A gravura em água-forte é do artista italiano Pietro Aquila (ca. 1650-1692) a partir de obra de Rafael Sanzio e Giulio Romano. Esta impressão é posterior, do século XVIII.

No século V, as bibliotecas romanas tinham desaparecido, ao passo que as cristãs cresciam em número e importância. Anteriores a essa data, houve algumas de vulto, como a do bispo Alexandre, em Jerusalém (século II), a de Cesareia (século III) e a que foi fundada pelo papa Dâmaso I na segunda metade do século IV, para guardar os documentos da Igreja. Nela viria a trabalhar Jerônimo (345 – 420), responsável pela Vulgata, a Bíblia latina. O comércio dos livros era nulo -- já não existia a “taberna libraria”, onde, na Antiguidade, os livros copiados em massa eram postos à venda –, e os próprios leitores faziam circular as obras por meio de empréstimos e da confecção de novos exemplares.

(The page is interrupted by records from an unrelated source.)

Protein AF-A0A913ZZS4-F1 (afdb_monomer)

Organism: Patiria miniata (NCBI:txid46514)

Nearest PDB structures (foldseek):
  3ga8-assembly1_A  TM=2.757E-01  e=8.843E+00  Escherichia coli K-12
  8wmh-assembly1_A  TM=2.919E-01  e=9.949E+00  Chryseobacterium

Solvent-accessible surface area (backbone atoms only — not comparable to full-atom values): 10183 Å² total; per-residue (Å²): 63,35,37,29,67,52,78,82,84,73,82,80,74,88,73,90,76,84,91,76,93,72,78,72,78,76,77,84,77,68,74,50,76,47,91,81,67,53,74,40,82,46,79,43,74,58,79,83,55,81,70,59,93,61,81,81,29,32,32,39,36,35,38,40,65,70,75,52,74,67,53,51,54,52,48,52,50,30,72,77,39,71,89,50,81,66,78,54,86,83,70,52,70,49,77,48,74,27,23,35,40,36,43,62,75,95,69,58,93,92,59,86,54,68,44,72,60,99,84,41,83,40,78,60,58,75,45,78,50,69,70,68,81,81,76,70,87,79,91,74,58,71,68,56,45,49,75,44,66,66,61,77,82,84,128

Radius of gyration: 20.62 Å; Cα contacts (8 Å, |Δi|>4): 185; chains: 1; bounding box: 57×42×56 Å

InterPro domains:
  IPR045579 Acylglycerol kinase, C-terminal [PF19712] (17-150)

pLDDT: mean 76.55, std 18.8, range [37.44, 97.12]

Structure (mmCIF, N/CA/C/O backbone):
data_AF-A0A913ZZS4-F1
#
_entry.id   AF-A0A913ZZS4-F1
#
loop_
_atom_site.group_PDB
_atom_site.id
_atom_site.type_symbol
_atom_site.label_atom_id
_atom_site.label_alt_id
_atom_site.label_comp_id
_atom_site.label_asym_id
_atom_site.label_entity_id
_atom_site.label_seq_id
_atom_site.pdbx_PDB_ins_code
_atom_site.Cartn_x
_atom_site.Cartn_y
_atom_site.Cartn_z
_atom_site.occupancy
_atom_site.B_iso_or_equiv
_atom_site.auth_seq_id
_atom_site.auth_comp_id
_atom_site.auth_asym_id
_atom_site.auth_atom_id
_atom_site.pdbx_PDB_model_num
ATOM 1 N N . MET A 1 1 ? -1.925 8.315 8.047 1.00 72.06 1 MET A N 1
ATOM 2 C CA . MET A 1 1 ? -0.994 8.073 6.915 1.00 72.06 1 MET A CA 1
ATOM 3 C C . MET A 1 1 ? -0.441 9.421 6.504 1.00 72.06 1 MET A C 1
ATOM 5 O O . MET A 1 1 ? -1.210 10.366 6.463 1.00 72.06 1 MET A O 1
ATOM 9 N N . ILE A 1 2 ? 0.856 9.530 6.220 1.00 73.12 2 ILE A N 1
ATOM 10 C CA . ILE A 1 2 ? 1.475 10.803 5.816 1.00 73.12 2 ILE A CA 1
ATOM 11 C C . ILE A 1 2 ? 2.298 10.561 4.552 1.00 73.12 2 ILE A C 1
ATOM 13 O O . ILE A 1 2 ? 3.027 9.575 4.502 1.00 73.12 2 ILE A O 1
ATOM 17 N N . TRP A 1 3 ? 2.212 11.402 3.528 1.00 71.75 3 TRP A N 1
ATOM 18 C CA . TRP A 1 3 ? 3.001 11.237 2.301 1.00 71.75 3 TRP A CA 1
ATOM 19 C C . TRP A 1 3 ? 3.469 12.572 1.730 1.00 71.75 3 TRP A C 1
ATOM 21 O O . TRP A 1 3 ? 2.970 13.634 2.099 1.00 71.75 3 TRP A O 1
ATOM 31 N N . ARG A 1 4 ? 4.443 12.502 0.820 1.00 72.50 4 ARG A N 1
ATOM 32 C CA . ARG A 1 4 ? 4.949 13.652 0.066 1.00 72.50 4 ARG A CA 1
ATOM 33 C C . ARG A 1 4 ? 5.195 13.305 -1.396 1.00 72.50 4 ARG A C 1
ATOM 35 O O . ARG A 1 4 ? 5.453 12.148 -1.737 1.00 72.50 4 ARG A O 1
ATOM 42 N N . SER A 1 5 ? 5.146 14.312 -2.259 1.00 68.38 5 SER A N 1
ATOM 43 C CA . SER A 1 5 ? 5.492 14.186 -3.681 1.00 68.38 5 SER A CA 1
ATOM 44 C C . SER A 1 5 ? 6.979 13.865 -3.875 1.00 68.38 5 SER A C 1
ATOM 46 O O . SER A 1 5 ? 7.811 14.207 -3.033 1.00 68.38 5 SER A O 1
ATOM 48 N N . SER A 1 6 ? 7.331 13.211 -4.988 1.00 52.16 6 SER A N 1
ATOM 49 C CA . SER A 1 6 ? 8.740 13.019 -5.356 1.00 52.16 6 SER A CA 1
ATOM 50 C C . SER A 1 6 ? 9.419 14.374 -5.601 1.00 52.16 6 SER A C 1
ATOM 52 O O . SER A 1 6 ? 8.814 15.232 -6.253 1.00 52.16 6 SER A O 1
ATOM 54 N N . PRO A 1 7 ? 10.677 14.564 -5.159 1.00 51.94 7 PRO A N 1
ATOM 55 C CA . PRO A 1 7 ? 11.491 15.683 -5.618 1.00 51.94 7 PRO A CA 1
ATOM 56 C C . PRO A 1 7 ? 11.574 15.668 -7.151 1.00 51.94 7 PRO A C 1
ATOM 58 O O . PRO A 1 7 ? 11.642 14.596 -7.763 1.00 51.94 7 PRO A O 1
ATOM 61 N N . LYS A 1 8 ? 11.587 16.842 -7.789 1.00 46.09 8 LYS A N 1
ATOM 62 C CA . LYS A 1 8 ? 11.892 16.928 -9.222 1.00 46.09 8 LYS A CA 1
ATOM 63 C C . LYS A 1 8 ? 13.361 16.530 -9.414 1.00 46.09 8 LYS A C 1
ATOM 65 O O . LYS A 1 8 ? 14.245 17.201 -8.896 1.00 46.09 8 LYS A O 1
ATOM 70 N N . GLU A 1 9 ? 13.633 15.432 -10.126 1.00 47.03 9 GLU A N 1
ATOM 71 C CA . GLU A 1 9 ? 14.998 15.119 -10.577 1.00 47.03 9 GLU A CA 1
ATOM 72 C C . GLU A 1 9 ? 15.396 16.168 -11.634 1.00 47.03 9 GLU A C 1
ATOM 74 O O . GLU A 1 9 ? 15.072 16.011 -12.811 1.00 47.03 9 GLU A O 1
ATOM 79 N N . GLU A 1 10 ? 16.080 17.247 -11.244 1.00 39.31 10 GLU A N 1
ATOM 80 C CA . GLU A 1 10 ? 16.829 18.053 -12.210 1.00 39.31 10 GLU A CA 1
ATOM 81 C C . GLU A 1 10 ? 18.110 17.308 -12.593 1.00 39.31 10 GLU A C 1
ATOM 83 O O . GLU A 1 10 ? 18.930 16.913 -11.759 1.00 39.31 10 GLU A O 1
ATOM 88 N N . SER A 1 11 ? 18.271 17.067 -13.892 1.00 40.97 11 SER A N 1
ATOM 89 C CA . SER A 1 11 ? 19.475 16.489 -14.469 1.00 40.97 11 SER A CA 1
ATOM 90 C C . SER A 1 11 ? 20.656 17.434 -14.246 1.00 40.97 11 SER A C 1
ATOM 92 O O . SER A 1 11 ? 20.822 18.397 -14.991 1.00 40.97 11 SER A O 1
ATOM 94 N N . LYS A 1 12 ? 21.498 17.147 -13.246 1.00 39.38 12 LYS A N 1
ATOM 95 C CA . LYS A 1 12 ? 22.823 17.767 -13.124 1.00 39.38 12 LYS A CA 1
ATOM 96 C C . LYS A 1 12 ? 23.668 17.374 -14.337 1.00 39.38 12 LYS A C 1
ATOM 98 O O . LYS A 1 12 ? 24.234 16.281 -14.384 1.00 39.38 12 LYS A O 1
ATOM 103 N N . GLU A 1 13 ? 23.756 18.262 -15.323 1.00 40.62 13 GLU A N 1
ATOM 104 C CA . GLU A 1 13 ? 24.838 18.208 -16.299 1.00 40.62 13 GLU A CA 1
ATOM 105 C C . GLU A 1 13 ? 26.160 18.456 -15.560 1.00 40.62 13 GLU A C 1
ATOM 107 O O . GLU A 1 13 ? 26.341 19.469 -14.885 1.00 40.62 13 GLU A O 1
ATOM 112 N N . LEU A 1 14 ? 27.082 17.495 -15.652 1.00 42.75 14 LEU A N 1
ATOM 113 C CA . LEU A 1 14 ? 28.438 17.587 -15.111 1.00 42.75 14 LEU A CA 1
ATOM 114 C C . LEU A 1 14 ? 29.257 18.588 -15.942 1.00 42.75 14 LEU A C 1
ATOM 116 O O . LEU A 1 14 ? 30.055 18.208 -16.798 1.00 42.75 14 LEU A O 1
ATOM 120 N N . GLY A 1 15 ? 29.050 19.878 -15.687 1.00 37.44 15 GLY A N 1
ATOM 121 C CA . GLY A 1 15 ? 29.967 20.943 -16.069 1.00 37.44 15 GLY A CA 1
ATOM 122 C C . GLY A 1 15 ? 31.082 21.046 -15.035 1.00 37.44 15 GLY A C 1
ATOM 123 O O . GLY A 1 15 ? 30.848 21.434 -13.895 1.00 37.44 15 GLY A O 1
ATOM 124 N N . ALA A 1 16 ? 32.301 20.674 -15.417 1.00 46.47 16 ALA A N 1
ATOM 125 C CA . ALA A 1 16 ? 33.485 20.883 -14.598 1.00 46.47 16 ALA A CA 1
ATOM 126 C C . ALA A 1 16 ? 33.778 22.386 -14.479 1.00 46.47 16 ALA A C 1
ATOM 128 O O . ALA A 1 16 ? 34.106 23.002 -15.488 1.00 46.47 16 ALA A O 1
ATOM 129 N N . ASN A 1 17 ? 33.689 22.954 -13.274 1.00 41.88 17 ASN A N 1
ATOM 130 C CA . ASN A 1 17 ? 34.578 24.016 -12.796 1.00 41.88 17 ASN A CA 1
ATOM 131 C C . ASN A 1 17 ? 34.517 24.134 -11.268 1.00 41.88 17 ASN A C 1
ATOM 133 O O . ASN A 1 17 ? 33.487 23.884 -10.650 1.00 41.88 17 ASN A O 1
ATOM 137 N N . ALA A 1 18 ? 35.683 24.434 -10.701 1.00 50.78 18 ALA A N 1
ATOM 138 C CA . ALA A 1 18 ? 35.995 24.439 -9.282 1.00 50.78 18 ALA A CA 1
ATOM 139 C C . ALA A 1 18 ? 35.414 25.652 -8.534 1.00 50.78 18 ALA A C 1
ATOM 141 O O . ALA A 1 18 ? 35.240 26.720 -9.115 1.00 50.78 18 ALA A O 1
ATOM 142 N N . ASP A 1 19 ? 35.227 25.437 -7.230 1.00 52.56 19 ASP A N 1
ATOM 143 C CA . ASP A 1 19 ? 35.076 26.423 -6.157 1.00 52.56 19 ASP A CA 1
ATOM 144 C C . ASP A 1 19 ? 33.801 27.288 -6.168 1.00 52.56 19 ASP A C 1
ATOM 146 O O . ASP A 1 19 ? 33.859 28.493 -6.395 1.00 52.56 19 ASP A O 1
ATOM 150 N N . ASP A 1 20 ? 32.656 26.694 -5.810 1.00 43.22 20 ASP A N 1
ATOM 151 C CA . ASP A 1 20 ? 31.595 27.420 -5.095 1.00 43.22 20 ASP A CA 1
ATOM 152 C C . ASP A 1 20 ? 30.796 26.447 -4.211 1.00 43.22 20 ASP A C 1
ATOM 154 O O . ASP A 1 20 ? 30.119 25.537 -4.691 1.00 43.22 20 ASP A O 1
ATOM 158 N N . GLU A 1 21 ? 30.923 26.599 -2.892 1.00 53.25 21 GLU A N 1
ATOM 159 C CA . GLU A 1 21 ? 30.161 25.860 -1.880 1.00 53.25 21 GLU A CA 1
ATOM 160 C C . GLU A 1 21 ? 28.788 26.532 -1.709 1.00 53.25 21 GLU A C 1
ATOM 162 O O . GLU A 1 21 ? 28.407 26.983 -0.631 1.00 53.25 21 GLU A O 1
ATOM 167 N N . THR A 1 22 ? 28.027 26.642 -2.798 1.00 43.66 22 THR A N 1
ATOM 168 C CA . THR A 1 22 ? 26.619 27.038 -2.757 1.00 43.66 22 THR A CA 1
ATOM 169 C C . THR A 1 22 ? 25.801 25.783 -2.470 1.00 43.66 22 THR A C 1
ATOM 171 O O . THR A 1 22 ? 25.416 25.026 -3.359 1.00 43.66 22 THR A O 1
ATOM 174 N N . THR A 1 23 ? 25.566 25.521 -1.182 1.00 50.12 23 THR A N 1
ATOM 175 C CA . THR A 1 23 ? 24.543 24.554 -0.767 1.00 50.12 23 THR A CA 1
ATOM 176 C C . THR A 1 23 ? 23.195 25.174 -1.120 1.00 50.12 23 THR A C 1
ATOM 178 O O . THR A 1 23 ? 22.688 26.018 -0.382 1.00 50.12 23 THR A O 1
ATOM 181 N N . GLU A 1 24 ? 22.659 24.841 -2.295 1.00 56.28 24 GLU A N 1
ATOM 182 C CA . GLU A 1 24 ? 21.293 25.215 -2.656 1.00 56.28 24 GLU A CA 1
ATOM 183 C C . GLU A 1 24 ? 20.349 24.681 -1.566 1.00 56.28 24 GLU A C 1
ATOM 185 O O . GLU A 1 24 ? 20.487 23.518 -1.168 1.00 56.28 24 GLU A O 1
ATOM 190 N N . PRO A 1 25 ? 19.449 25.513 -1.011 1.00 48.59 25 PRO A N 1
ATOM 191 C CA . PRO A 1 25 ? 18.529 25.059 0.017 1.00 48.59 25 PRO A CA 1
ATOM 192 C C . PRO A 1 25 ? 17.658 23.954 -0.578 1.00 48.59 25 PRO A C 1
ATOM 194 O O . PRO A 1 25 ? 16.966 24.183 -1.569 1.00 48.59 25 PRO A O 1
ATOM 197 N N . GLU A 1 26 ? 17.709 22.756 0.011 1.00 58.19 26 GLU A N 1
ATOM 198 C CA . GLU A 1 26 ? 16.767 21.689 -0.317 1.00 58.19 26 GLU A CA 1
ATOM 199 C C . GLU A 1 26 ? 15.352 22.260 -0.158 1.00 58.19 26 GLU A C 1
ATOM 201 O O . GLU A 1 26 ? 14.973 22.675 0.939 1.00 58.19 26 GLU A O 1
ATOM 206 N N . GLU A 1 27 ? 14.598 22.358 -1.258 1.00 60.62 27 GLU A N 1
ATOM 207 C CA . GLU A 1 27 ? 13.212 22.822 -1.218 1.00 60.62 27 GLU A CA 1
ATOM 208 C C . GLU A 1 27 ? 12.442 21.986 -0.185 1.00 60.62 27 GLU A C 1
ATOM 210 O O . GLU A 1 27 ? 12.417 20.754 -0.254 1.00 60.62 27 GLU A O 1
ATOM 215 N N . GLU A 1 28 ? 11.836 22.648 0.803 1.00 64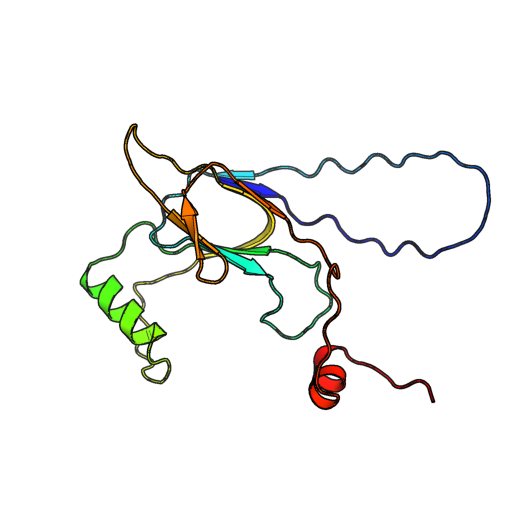.31 28 GLU A N 1
ATOM 216 C CA . GLU A 1 28 ? 11.078 21.980 1.857 1.00 64.31 28 GLU A CA 1
ATOM 217 C C . GLU A 1 28 ? 9.807 21.372 1.246 1.00 64.31 28 GLU A C 1
ATOM 219 O O . GLU A 1 28 ? 8.827 22.061 0.964 1.00 64.31 28 GLU A O 1
ATOM 224 N N . ILE A 1 29 ? 9.845 20.067 0.968 1.00 70.88 29 ILE A N 1
ATOM 225 C CA . ILE A 1 29 ? 8.709 19.345 0.388 1.00 70.88 29 ILE A CA 1
ATOM 226 C C . ILE A 1 29 ? 7.635 19.168 1.467 1.00 70.88 29 ILE A C 1
ATOM 228 O O . ILE A 1 29 ? 7.854 18.468 2.459 1.00 70.88 29 ILE A O 1
ATOM 232 N N . GLU A 1 30 ? 6.467 19.768 1.240 1.00 83.31 30 GLU A N 1
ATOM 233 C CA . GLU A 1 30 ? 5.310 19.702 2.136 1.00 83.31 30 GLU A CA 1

Pouco a pouco, o papel de depositários do saber se transferiu dos membros da comunidade para as ordens e mosteiros a que pertenciam, nos quais se formaram bibliotecas e criaram oficinas de produção de livros. Entre os mais destacados contam-se os de Bizâncio, os das Ilhas Britânicas -- notadamente a Irlanda, com seu estilo de influência céltica e saxã, que produziu obras únicas --, os de cidades da França e algumas da Espanha anterior à dominação islâmica. Ali, Isidoro, arcebispo de Sevilha (ca. 560 – 636), escreveu o que seria um dos livros mais populares ao longo de toda a Idade Média: a compilação de textos clássicos chamada “Etimologia”, também conhecida como “Origines”.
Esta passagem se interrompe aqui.